Nathan Pritikin was an engineer who had no formal training in nutrition or dietetics. Yet he richly deserves the title “The Man Who Healed America’s Heart.” Pritikin advocated a low-fat, high-fiber, largely plant-based diet that helped him and many other people recover from severe coronary artery disease. He launched a research program that validated his ideas about nutrition and produced numerous clinical studies published in the most prestigious medical journals.
Pritikin attended the University of Chicago from 1933 to 1935 but left before finishing his bachelor’s degree. He went on to become an inventor, holding many U.S. patents in engineering, photography, and aeronautics.
While working for the OSS (the forerunner to the CIA), Pritikin had seen some classified information that deaths from natural causes (such as heart attacks and strokes) had actually gone down in Germany during the war. Pritikin suspected that this puzzling phenomenon was probably the result of food rationing: rich, fatty foods such as meat, butter, and eggs were simply in short supply. As a result, Pritikin started following the work of Dr. Lester Morrison, a physician who treated heart disease by giving patients a diet that mimicked wartime rationing.
Morrison found that Pritikin’s total cholesterol was over 300 mg/dL, which is dangerously high. Then a stress echocardiogram showed that Pritikin’s coronary arteries were clogging up. A second cardiologist confirmed that Pritikin had substantial coronary artery disease. He was only 41 years old.

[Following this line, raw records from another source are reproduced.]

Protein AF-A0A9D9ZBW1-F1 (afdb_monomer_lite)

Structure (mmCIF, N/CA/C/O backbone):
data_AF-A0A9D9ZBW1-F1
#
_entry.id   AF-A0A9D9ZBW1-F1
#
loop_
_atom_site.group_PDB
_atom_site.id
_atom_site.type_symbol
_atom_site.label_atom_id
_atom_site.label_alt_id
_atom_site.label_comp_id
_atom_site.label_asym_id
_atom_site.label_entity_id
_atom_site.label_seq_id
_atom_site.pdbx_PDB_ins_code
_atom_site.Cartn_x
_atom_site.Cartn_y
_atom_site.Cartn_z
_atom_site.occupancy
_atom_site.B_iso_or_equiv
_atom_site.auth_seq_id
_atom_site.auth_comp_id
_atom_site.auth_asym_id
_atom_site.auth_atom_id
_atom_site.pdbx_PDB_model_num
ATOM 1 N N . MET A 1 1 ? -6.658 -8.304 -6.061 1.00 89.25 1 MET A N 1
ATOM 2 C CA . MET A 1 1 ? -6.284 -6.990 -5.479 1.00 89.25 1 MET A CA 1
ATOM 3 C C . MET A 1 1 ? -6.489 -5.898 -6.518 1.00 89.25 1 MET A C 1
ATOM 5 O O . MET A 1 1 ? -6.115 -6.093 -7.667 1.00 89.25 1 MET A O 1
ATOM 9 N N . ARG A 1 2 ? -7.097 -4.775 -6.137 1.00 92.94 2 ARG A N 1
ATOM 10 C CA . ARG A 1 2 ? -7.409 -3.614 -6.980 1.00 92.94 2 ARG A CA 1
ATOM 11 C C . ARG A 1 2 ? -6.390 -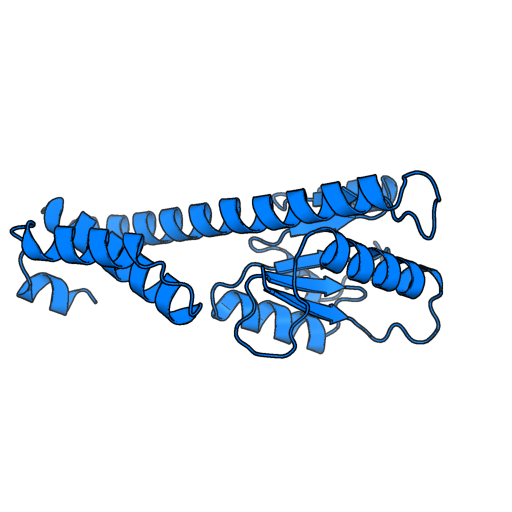2.503 -6.744 1.00 92.94 2 ARG A C 1
ATOM 13 O O . ARG A 1 2 ? -6.243 -2.024 -5.620 1.00 92.94 2 ARG A O 1
ATOM 20 N N . ILE A 1 3 ? -5.714 -2.059 -7.793 1.00 94.75 3 ILE A N 1
ATOM 21 C CA . ILE A 1 3 ? -4.661 -1.044 -7.731 1.00 94.75 3 ILE A CA 1
ATOM 22 C C . ILE A 1 3 ? -5.106 0.171 -8.534 1.00 94.75 3 ILE A C 1
ATOM 24 O O . ILE A 1 3 ? -5.510 0.059 -9.689 1.00 94.75 3 ILE A O 1
ATOM 28 N N . ARG A 1 4 ? -4.988 1.354 -7.936 1.00 94.81 4 ARG A N 1
ATOM 29 C CA . ARG A 1 4 ? -5.122 2.618 -8.659 1.00 94.81 4 ARG A CA 1
ATOM 30 C C . ARG A 1 4 ? -3.736 3.157 -8.963 1.00 94.81 4 ARG A C 1
ATOM 32 O O . ARG A 1 4 ? -2.946 3.337 -8.039 1.00 94.81 4 ARG A O 1
ATOM 39 N N . ILE A 1 5 ? -3.448 3.434 -10.230 1.00 94.50 5 ILE A N 1
ATOM 40 C CA . ILE A 1 5 ? -2.170 4.025 -10.639 1.00 94.50 5 ILE A CA 1
ATOM 41 C C . ILE A 1 5 ? -2.391 5.501 -10.935 1.00 94.50 5 ILE A C 1
ATOM 43 O O . ILE A 1 5 ? -3.262 5.867 -11.716 1.00 94.50 5 ILE A O 1
ATOM 47 N N . GLU A 1 6 ? -1.588 6.353 -10.315 1.00 92.50 6 GLU A N 1
ATOM 48 C CA . GLU A 1 6 ? -1.597 7.789 -10.550 1.00 92.50 6 GLU A CA 1
ATOM 49 C C . GLU A 1 6 ? -0.203 8.222 -10.962 1.00 92.50 6 GLU A C 1
ATOM 51 O O . GLU A 1 6 ? 0.761 7.941 -10.260 1.00 92.50 6 GLU A O 1
ATOM 56 N N . TYR A 1 7 ? -0.074 8.904 -12.092 1.00 89.06 7 TYR A N 1
ATOM 57 C CA . TYR A 1 7 ? 1.232 9.275 -12.616 1.00 89.06 7 TYR A CA 1
ATOM 58 C C . TYR A 1 7 ? 1.296 10.741 -13.026 1.00 89.06 7 TYR A C 1
ATOM 60 O O . TYR A 1 7 ? 0.311 11.323 -13.483 1.00 89.06 7 TYR A O 1
ATOM 68 N N . SER A 1 8 ? 2.458 11.366 -12.820 1.00 82.81 8 SER A N 1
ATOM 69 C CA . SER A 1 8 ? 2.733 12.700 -13.366 1.00 82.81 8 SER A CA 1
ATOM 70 C C . SER A 1 8 ? 2.788 12.653 -14.895 1.00 82.81 8 SER A C 1
ATOM 72 O O . SER A 1 8 ? 2.821 11.577 -15.474 1.00 82.81 8 SER A O 1
ATOM 74 N N . ASN A 1 9 ? 2.822 13.798 -15.577 1.00 70.44 9 ASN A N 1
ATOM 75 C CA . ASN A 1 9 ? 2.862 13.822 -17.040 1.00 70.44 9 ASN A CA 1
ATOM 76 C C . ASN A 1 9 ? 4.108 13.071 -17.572 1.00 70.44 9 ASN A C 1
ATOM 78 O O . ASN A 1 9 ? 5.224 13.562 -17.430 1.00 70.44 9 ASN A O 1
ATOM 82 N N . ILE A 1 10 ? 3.917 11.864 -18.122 1.00 66.56 10 ILE A N 1
ATOM 83 C CA . ILE A 1 10 ? 4.990 10.960 -18.599 1.00 66.56 10 ILE A CA 1
ATOM 84 C C . ILE A 1 10 ? 5.257 11.144 -20.106 1.00 66.56 10 ILE A C 1
ATOM 86 O O . ILE A 1 10 ? 6.209 10.585 -20.653 1.00 66.56 10 ILE A O 1
ATOM 90 N N . SER A 1 11 ? 4.444 11.952 -20.798 1.00 58.56 11 SER A N 1
ATOM 91 C CA . SER A 1 11 ? 4.542 12.179 -22.243 1.00 58.56 11 SER A CA 1
ATOM 92 C C . SER A 1 11 ? 5.943 12.675 -22.633 1.00 58.56 11 SER A C 1
ATOM 94 O O . SER A 1 11 ? 6.273 13.840 -22.419 1.00 58.56 11 SER A O 1
ATOM 96 N N . GLY A 1 12 ? 6.766 11.778 -23.184 1.00 64.06 12 GLY A N 1
ATOM 97 C CA . GLY A 1 12 ? 8.117 12.069 -23.675 1.00 64.06 12 GLY A CA 1
ATOM 98 C C . GLY A 1 12 ? 9.260 11.315 -22.983 1.00 64.06 12 GLY A C 1
ATOM 99 O O . GLY A 1 12 ? 10.358 11.293 -23.529 1.00 64.06 12 GLY A O 1
ATOM 100 N N . ASN A 1 13 ? 9.040 10.658 -21.836 1.00 78.94 13 ASN A N 1
ATOM 101 C CA . ASN A 1 13 ? 10.094 9.893 -21.156 1.00 78.94 13 ASN A CA 1
ATOM 102 C C . ASN A 1 13 ? 9.962 8.383 -21.430 1.00 78.94 13 ASN A C 1
ATOM 104 O O . ASN A 1 13 ? 9.125 7.692 -20.845 1.00 78.94 13 ASN A O 1
ATOM 108 N N . THR A 1 14 ? 10.818 7.866 -22.315 1.00 81.44 14 THR A N 1
ATOM 109 C CA . THR A 1 14 ? 10.831 6.456 -22.743 1.00 81.44 14 THR A CA 1
ATOM 110 C C . THR A 1 14 ? 11.054 5.483 -21.586 1.00 81.44 14 THR A C 1
ATOM 112 O O . THR A 1 14 ? 10.385 4.454 -21.524 1.00 81.44 14 THR A O 1
ATOM 115 N N . ALA A 1 15 ? 11.918 5.821 -20.626 1.00 82.12 15 ALA A N 1
ATOM 116 C CA . ALA A 1 15 ? 12.196 4.977 -19.464 1.00 82.12 15 ALA A CA 1
ATOM 117 C C . ALA A 1 15 ? 10.992 4.883 -18.510 1.00 82.12 15 ALA A C 1
ATOM 119 O O . ALA A 1 15 ? 10.673 3.803 -18.008 1.00 82.12 15 ALA A O 1
ATOM 120 N N . GLN A 1 16 ? 10.285 5.995 -18.293 1.00 83.88 16 GLN A N 1
ATOM 121 C CA . GLN A 1 16 ? 9.068 6.017 -17.474 1.00 83.88 16 GLN A CA 1
ATOM 122 C C . GLN A 1 16 ? 7.915 5.260 -18.149 1.00 83.88 16 GLN A C 1
ATOM 124 O O . GLN A 1 16 ? 7.187 4.527 -17.480 1.00 83.88 16 GLN A O 1
ATOM 129 N N . MET A 1 17 ? 7.782 5.363 -19.475 1.00 87.06 17 MET A N 1
ATOM 130 C CA . MET A 1 17 ? 6.823 4.557 -20.241 1.00 87.06 17 MET A CA 1
ATOM 131 C C . MET A 1 17 ? 7.147 3.061 -20.177 1.00 87.06 17 MET A C 1
ATOM 133 O O . MET A 1 17 ? 6.251 2.249 -19.950 1.00 87.06 17 MET A O 1
ATOM 137 N N . ALA A 1 18 ? 8.422 2.687 -20.318 1.00 88.12 18 ALA A N 1
ATOM 138 C CA . ALA A 1 18 ? 8.866 1.300 -20.193 1.00 88.12 18 ALA A CA 1
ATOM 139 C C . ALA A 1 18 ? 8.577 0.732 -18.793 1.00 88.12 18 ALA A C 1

A team of cardiologists gave Pritikin the standard advice of the day: stop exercising, stop climbing stairs, take it easy, and take naps in the afternoon. He ignored them. Instead, he decided to change his diet. He knew from population studies that atherosclerosis can build up in the coronary arteries at any total cholesterol level above 160 mg/dL. By April 1958, Pritikin became a vegetarian and started running several miles a day. Within a month, his total cholesterol dropped to 162 mg/dL. In January 1960, his total cholesterol was down to 120 mg/dL, and the results of his cardiac stress test were totally normal. In other words, he had cured his own heart disease.

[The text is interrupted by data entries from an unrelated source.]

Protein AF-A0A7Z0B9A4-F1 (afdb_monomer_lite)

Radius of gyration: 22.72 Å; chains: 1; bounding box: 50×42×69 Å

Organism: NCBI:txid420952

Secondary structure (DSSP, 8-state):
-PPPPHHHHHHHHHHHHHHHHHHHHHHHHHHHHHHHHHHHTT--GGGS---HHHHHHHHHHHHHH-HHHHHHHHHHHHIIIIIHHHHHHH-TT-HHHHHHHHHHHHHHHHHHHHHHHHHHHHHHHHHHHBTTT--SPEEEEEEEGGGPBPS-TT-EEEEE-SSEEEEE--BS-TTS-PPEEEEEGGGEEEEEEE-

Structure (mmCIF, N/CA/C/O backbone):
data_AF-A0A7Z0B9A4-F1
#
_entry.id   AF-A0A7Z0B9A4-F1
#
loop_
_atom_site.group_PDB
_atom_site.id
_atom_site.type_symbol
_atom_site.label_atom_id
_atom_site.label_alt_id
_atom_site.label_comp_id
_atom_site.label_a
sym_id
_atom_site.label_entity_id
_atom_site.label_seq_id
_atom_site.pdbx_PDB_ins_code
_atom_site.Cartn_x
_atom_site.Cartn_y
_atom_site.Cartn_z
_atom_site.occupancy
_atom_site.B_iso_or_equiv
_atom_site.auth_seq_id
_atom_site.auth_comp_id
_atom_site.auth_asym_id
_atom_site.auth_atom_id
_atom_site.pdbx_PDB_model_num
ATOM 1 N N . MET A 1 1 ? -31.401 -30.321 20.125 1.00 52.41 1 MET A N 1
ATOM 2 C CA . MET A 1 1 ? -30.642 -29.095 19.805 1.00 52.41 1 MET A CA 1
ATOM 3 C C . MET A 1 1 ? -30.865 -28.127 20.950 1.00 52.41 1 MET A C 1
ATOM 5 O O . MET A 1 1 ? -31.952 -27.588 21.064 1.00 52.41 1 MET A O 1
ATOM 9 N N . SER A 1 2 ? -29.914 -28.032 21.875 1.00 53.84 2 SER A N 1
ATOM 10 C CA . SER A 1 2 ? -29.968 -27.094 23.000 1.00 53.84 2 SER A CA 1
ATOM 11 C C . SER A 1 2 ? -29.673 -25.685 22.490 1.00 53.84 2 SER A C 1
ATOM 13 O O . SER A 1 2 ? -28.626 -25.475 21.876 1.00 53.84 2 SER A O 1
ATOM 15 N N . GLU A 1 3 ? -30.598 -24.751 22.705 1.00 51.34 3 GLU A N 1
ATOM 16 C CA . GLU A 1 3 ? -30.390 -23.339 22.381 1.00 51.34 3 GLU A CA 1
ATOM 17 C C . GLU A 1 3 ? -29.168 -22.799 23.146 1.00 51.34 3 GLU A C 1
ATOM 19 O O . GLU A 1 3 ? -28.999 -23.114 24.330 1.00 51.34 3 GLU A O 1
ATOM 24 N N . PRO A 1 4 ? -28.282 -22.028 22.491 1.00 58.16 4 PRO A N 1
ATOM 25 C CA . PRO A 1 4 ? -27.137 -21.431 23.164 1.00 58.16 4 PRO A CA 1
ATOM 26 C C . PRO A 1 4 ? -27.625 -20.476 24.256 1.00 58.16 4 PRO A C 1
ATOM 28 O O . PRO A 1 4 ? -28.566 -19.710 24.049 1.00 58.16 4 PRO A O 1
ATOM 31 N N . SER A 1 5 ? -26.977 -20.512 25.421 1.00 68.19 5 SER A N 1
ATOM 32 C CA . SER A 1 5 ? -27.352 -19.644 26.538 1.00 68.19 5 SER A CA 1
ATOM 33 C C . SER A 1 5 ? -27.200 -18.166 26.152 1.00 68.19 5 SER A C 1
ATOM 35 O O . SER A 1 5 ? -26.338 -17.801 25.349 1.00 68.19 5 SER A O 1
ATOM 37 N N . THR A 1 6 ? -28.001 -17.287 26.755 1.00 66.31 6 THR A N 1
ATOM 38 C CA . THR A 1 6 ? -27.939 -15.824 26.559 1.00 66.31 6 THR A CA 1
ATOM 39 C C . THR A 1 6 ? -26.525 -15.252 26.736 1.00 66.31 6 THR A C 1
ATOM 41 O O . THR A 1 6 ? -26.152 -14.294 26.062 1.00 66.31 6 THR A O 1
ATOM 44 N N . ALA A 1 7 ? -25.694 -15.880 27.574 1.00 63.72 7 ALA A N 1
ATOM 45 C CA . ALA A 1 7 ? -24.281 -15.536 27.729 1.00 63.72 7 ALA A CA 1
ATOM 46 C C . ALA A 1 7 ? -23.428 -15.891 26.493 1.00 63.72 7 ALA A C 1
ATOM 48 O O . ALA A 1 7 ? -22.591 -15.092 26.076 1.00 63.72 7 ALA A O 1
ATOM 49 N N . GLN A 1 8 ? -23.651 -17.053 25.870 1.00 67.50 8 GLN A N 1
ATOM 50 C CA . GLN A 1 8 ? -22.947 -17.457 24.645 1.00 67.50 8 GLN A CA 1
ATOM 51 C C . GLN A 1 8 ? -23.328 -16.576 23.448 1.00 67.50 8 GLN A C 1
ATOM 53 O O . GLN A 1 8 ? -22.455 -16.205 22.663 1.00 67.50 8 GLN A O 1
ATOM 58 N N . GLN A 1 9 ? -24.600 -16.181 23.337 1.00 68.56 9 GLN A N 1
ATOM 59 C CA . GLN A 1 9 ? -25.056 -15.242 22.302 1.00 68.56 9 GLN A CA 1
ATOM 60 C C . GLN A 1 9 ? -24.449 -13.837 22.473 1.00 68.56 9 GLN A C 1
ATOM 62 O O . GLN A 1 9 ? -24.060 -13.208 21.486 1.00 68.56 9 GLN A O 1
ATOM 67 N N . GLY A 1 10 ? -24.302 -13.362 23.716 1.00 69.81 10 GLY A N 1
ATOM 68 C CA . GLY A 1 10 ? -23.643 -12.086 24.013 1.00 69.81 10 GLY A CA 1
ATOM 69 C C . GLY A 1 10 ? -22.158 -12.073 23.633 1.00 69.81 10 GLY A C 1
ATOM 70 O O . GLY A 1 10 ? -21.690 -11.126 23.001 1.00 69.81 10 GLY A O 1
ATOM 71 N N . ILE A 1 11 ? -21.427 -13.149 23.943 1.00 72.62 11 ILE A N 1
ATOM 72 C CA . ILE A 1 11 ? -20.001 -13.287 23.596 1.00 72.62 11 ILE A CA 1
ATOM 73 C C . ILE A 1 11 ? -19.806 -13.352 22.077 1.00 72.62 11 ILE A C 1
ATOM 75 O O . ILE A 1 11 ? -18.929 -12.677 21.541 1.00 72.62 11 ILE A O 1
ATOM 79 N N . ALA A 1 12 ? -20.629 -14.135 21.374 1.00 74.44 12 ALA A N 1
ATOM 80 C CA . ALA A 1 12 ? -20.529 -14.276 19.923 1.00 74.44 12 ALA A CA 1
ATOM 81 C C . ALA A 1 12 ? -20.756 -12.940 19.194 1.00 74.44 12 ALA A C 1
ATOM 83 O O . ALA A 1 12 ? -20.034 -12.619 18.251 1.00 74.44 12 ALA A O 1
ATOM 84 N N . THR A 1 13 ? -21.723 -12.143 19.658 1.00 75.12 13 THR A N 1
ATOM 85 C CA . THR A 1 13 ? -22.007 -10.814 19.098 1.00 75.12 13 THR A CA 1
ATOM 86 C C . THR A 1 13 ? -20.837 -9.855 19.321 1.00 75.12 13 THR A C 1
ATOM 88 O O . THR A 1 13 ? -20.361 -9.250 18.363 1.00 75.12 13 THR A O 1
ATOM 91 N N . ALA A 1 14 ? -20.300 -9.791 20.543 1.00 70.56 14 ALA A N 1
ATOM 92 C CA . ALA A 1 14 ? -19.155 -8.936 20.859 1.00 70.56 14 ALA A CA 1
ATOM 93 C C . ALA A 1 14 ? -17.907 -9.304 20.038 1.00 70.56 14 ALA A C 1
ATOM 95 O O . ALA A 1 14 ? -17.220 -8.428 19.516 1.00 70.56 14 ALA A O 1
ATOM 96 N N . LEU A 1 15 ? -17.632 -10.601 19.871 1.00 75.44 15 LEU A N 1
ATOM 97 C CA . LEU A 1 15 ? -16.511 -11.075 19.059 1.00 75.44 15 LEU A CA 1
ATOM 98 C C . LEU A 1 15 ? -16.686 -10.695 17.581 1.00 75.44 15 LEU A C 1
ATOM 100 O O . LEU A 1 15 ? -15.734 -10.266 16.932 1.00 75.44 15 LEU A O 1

Over the following 25 years, Nathan Pritikin launched several research projects that provided study after study validating the efficacy of his diet and exercise program for treating heart disease. More than 100 of these studies have now been published in important medical journals, including the New England Journal of Medicine, the Journal of the American Medical Association, and Circulation. Pritikin also wrote some best-selling books and opened a health resort that was featured on the CBS television program 60 Minutes.
In this video from 1982, Dr. John McDougall interviewed Nathan Pritikin:
During the 1970s, Pritikin engaged in numerous televised debates with Dr. Robert Atkins, a cardiologist who was advocating a diet that was diametrically opposed to the Pritikin diet. Instead of a low-fat, vegetarian diet that gets a lot of its calories from starch, Atkins was promoting a diet that was devoid of carbohydrates and correspondingly high in fat and protein. Ultimately, Pritikin was able to have the last word in the debate.
Few people knew that Nathan Pritikin had been suffering since 1957 from anemia and leukemia caused by radiation treatment that had been given to him to treat a skin disorder. After being stable for so many years, his condition started to deteriorate in late 1984. Then, an experimental treatment led to severe complications, including kidney failure and serious liver damage. Rather than depending on life-support systems, Pritikin chose to end his own life. He also insisted that the results of his autopsy be published in a medical journal. The results of his autopsy were published in the New England Journal of Medicine. The pathologist reported that Pritikin had no signs of heart disease, and his arteries were as soft and pliable as a teenager’s. “In a man 69 years old, the near absence of atherosclerosis and the complete absence of its effects are remarkable.”[1]
Reference List
- Hubbard JD, Inkeles S, Barnard RJ. Nathan Pritikin’s heart. N Engl J Med. 1985;313(1):52.